Media communications specialists uniformly advise video presenters to avoid wearing anything that might distract from the message being conveyed. Here are some of the items they say should not be worn during video presentations:
- Dangling earrings
- Jewelry that moves, makes noise, or otherwise interferes with the microphone
- Clothing with stripes, checks, and herringbone patterns
- Hair products that shine
- Anything clothing with a visible brand name or logo
The point here is that the choice of apparel during a remote deposition should appear professional and not detract from the substance of the deposition.

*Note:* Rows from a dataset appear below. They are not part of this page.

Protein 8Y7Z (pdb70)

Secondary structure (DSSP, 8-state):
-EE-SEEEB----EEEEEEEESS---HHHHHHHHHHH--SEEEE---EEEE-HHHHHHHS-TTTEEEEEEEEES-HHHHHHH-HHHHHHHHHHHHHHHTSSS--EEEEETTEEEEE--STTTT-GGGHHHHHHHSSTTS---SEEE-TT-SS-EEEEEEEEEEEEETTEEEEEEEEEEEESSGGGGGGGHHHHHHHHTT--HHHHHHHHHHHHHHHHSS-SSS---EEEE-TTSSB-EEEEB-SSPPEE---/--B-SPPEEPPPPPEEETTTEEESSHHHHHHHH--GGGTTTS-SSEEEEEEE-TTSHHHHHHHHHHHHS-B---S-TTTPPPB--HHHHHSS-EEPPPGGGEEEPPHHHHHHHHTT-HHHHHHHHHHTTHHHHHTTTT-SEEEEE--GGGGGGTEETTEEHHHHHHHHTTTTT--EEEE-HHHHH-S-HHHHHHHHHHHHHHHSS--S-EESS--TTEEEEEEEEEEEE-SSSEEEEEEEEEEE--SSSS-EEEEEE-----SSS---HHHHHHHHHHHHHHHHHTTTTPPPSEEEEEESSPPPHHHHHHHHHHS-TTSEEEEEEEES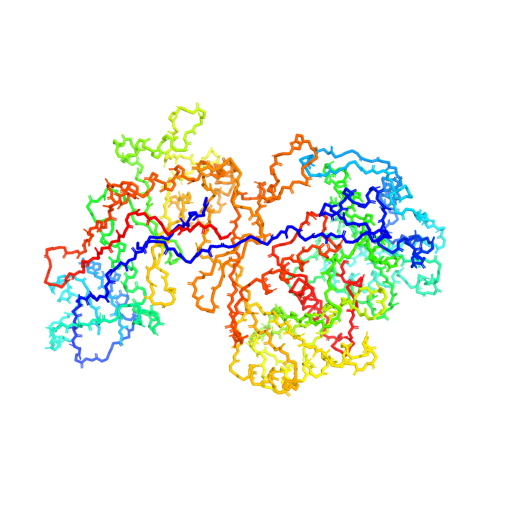S-S---EE----SS-SBTTEEEE-SSSEEEE-SSSEESS--SSSTTS-EETTTTT-SSPPPEEEEESS--S-HHHHHHHHHHTTS--TT--SS--SS-HHHHHHHHHHHHHHH-STTSSS-EEGGGT-

Nearest PDB structures (foldseek):
  8y7z-assembly1_B  TM=1.002E+00  e=1.661E-102  Geobacter sulfurreducens
  8k87-assembly1_F  TM=9.961E-01  e=1.489E-86  Geobacter sulfurreducens
  8jl0-assem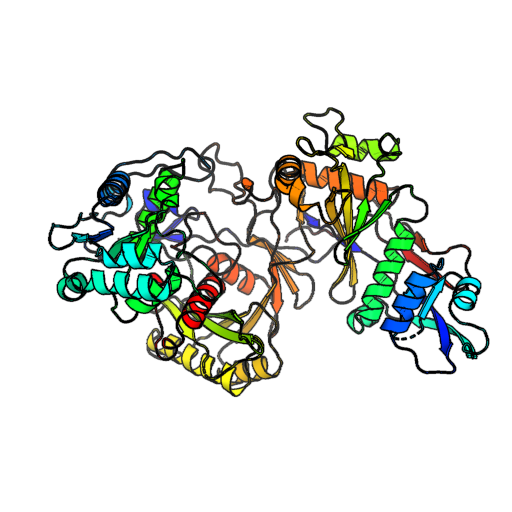bly1_B  TM=9.676E-01  e=2.598E-78  Geobacter sulfurreducens
  8u72-assembly1_C  TM=8.301E-01  e=4.544E-34  Thermoflavifilum thermophilum
  8u72-assembly1_G  TM=8.301E-01  e=5.376E-32  Thermoflavifilum thermophilum

Sequence (708 aa):
LSQLAAHSTIPEPLLLFKDNRTDTHPLRGLSQYGPYSACFNLPGQVRLAYLAPTEHMRKLDAIVRELQNPATPKEATNYYVEYGGFEKVFKVPLVMPQEHLRCLALDECHGVAANGNGLALADKIVQSMSGLFRQKHAFDVLLVYLPASWKKCFEYDGFDLHDRIKAKVAPLNLPIQIINDTALTRQCRANVMWGVSVALYAKAGGIPWKLADWDKDEAYIGLSYAIKKNAEGQEYTTCCSQVFDPDGTGFEFVAYDTRDRKGNPYLSYQEMQSVLSKSLHLYQSSHNGRMPRKIFIHKTTHFTEDEIQGAFDSFSSSTEIELVQIIQSTNWYGLKVDPASYPVDRGLYQPLTESECLLWTQGSVMGVNQQNPGQPVFKEAALTPLPNPIMLRRFSGNGGWHATCSSILALTKVDWNNNTLYKKLPVTLVYSQVFADVVKQTPEIVNEIYDYRFFMALRTNALPVVTQSIRCGVVTLASPITFSELKERISQKSPKALLTYTVLFLGGEPEIRKIFSNDEINSIGQYYIDEIAQSVAASTFLKSFVEEAILTALLREKPILHRVRHRTHYAVIPNASAKDDRFLDLRKAVGFKGDLGYITGNVTNAKELSWAEAVSIRLEERGGKLWIMLKPEIWIKPLDRREEATDFIRSRRRYRFNQCSYQILDAWIKILFGSIGGGGTVNISCFPDAEFKAEFEIGTRTAFSLGV

Structure (mmCIF, N/CA/C/O backbone):
data_8Y7Z
#
_entry.id   8Y7Z
#
_cell.length_a   1.00
_cell.length_b   1.00
_cell.length_c   1.00
_cell.angle_alpha   90.00
_cell.angle_beta   90.00
_cell.angle_gamma   90.00
#
_symmetry.space_group_name_H-M   'P 1'
#
loop_
_entity.id
_entity.type
_entity.pdbx_description
1 polymer 'Piwi domain protein'
2 polymer 'Sir2 superfamily protein'
3 polymer 'RNA (21-mer)'
4 polymer 'DNA (25-mer)'
5 non-polymer 'MAGNESIUM ION'
#
loop_
_atom_site.group_PDB
_atom_site.id
_atom_site.type_symbol
_atom_site.label_atom_id
_atom_site.label_alt_id
_atom_site.label_comp_id
_atom_site.label_asym_id
_atom_site.label_entity_id
_atom_site.label_seq_id
_atom_site.pdbx_PDB_ins_code
_atom_site.Cartn_x
_atom_site.Cartn_y
_atom_site.Cartn_z
_atom_site.occupancy
_atom_site.B_iso_or_equiv
_atom_site.auth_seq_id
_atom_site.auth_comp_id
_atom_site.auth_asym_id
_atom_site.auth_atom_id
_atom_site.pdbx_PDB_model_num
ATOM 1 N N . LEU A 1 5 ? 169.215 153.817 177.742 1.00 46.83 5 LEU B N 1
ATOM 2 C CA . LEU A 1 5 ? 168.310 152.675 177.792 1.00 49.87 5 LEU B CA 1
ATOM 3 C C . LEU A 1 5 ? 167.378 152.675 176.588 1.00 42.67 5 LEU B C 1
ATOM 4 O O . LEU A 1 5 ? 166.883 151.627 176.174 1.00 45.69 5 LEU B O 1
ATOM 9 N N . SER A 1 6 ? 167.139 153.860 176.031 1.00 26.77 6 SER B N 1
ATOM 10 C CA . SER A 1 6 ? 166.303 154.003 174.848 1.00 28.19 6 SER B CA 1
ATOM 11 C C . SER A 1 6 ? 167.095 153.942 173.550 1.00 26.99 6 SER B C 1
ATOM 12 O O . SER A 1 6 ? 166.491 153.819 172.481 1.00 29.65 6 SER B O 1
ATOM 15 N N . GLN A 1 7 ? 168.421 154.022 173.616 1.00 25.95 7 GLN B N 1
ATOM 16 C CA . GLN A 1 7 ? 169.239 153.992 172.411 1.00 32.39 7 GLN B CA 1
ATOM 17 C C . GLN A 1 7 ? 169.168 152.622 171.753 1.00 29.85 7 GLN B C 1
ATOM 18 O O . GLN A 1 7 ? 169.543 151.613 172.357 1.00 31.27 7 GLN B O 1
ATOM 24 N N . LEU A 1 8 ? 168.690 152.590 170.514 1.00 18.97 8 LEU B N 1
ATOM 25 C CA . LEU A 1 8 ? 168.637 151.362 169.739 1.00 20.81 8 LEU B CA 1
ATOM 26 C C . LEU A 1 8 ? 169.970 151.163 169.023 1.00 20.99 8 LEU B C 1
ATOM 27 O O . LEU A 1 8 ? 170.953 151.860 169.286 1.00 12.90 8 LEU B O 1
ATOM 32 N N . ALA A 1 9 ? 170.018 150.198 168.111 1.00 13.74 9 ALA B N 1
ATOM 33 C CA . ALA A 1 9 ? 171.189 150.040 167.265 1.00 19.11 9 ALA B CA 1
ATOM 34 C C . ALA A 1 9 ? 171.318 151.233 166.326 1.00 14.86 9 ALA B C 1
ATOM 35 O O . ALA A 1 9 ? 170.330 151.879 165.969 1.00 16.45 9 ALA B O 1
ATOM 37 N N . ALA A 1 10 ? 172.554 151.535 165.942 1.00 25.09 10 ALA B N 1
ATOM 38 C CA . ALA A 1 10 ? 172.791 152.639 165.023 1.00 26.57 10 ALA B CA 1
ATOM 39 C C . ALA A 1 10 ? 172.139 152.352 163.679 1.00 18.41 10 ALA B C 1
ATOM 40 O O . ALA A 1 10 ? 172.324 151.277 163.101 1.00 25.73 10 ALA B O 1
ATOM 42 N N . HIS A 1 11 ? 171.374 153.317 163.182 1.00 19.84 11 HIS B N 1
ATOM 43 C CA . HIS A 1 11 ? 170.687 153.166 161.913 1.00 15.16 11 HIS B CA 1
ATOM 44 C C . HIS A 1 11 ? 171.651 153.453 160.766 1.00 20.25 11 HIS B C 1
ATOM 45 O O . HIS A 1 11 ? 172.751 153.974 160.958 1.00 13.39 11 HIS B O 1
ATOM 52 N N . SER A 1 12 ? 171.233 153.109 159.552 1.00 14.65 12 SER B N 1
ATOM 53 C CA . SER A 1 12 ? 172.013 153.419 158.365 1.00 9.98 12 SER B CA 1
ATOM 54 C C . SER A 1 12 ? 171.090 154.044 157.334 1.00 10.52 12 SER B C 1
ATOM 55 O O . SER A 1 12 ? 169.870 154.046 157.493 1.00 12.78 12 SER B O 1
ATOM 58 N N . THR A 1 13 ? 171.684 154.601 156.282 1.00 11.58 13 THR B N 1
ATOM 59 C CA . THR A 1 13 ? 170.930 155.225 155.203 1.00 16.00 13 THR B CA 1
ATOM 60 C C . THR A 1 13 ? 171.421 154.676 153.873 1.00 17.11 13 THR B C 1
ATOM 61 O O . THR A 1 13 ? 172.611 154.778 153.557 1.00 11.13 13 THR B O 1
ATOM 65 N N . ILE A 1 14 ? 170.508 154.099 153.101 1.00 15.29 14 ILE B N 1
ATOM 66 C CA . ILE A 1 14 ? 170.819 153.602 151.765 1.00 20.15 14 ILE B CA 1
ATOM 67 C C . ILE A 1 14 ? 170.661 154.755 150.782 1.00 21.43 14 ILE B C 1
ATOM 68 O O . ILE A 1 14 ? 169.594 155.384 150.737 1.00 19.94 14 ILE B O 1
ATOM 73 N N . PRO A 1 15 ? 171.682 155.070 149.986 1.00 27.85 15 PRO B N 1
ATOM 74 C CA . PRO A 1 15 ? 171.576 156.209 149.068 1.00 34.53 15 PRO B CA 1
ATOM 75 C C . PRO A 1 15 ? 170.480 155.992 148.038 1.00 30.43 15 PRO B C 1
ATOM 76 O O . PRO A 1 15 ? 170.126 154.859 147.706 1.00 28.11 15 PRO B O 1
ATOM 80 N N . GLU A 1 16 ? 169.936 157.098 147.544 1.00 18.62 16 GLU B N 1
ATOM 81 C CA . GLU A 1 16 ? 168.832 157.029 146.599 1.00 20.19 16 GLU B CA 1
ATOM 82 C C . GLU A 1 16 ? 169.252 156.233 145.368 1.00 17.60 16 GLU B C 1
ATOM 83 O O . GLU A 1 16 ? 170.286 156.540 144.759 1.00 18.87 16 GLU B O 1
ATOM 89 N N . PRO A 1 17 ? 168.495 155.208 144.978 1.00 8.83 17 PRO B N 1
ATOM 90 C CA . PRO A 1 17 ? 168.932 154.329 143.883 1.00 8.41 17 PRO B CA 1
ATOM 91 C C . PRO A 1 17 ? 169.005 155.076 142.561 1.00 3.34 17 PRO B C 1
ATOM 92 O O . PRO A 1 17 ? 168.008 155.606 142.069 1.00 11.69 17 PRO B O 1
ATOM 96 N N . LEU A 1 18 ? 170.205 155.113 141.989 1.00 16.51 18 LEU B N 1
ATOM 97 C CA . LEU A 1 18 ? 170.398 155.738 140.690 1.00 23.17 18 LEU B CA 1
ATOM 98 C C . LEU A 1 18 ? 169.691 154.930 139.611 1.00 19.88 18 LEU B C 1
ATOM 99 O O . LEU A 1 18 ? 169.667 153.697 139.651 1.00 14.17 18 LEU B O 1
ATOM 104 N N . LEU A 1 19 ? 169.111 155.629 138.641 1.00 12.24 19 LEU B N 1
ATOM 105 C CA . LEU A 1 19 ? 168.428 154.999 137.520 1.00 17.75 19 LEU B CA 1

Although the attorney is not the main focus of a deposition, there is always a possibility that a judge or jury will one day view the deposition and draw conclusions based on the appearance of the deposition witness and the attorney.
Even the best-dressed and most media-savvy attorney will have trouble getting his or her point across during a remote deposition if the audio is garbled and the video image is distorted or distracting. For this reason, the task of looking good during a remote deposition doesn’t stop with clothing choices. Representing the client well during a remote deposition means making sure that:
- The attorney’s Internet connection is robust enough to reliably transmit good audio and video.
- The attorney’s microphone and camera are capable of capturing high quality audio and video data.
- The attorney is able to confidently present to the webcam (i.e., not looking away from the camera while speaking) during the deposition.
- The attorney is trained to confidently operate the technology being used to record the deposition.
Once again, while attorneys are not necessarily the star of the show in a remote deposition, they should be able to question the witness and advocate for the client just as effectively as if they were in the courtroom or other in-person setting.
While the legal profession allows — celebrates, in fact — self-expression and individualism, at the end of the day it is the lawyer’s obligation to represent and zealously advocate for the client’s interests. Yes, an attorney can remotely question a deposition witness just as effectively wearing a bathrobe as a business suit. But the possibility that a judge or juror may view that deposition at some later date makes casual attire a poor professional choice and risky proposition for the client. Nobody ever had to apologize for looking their best.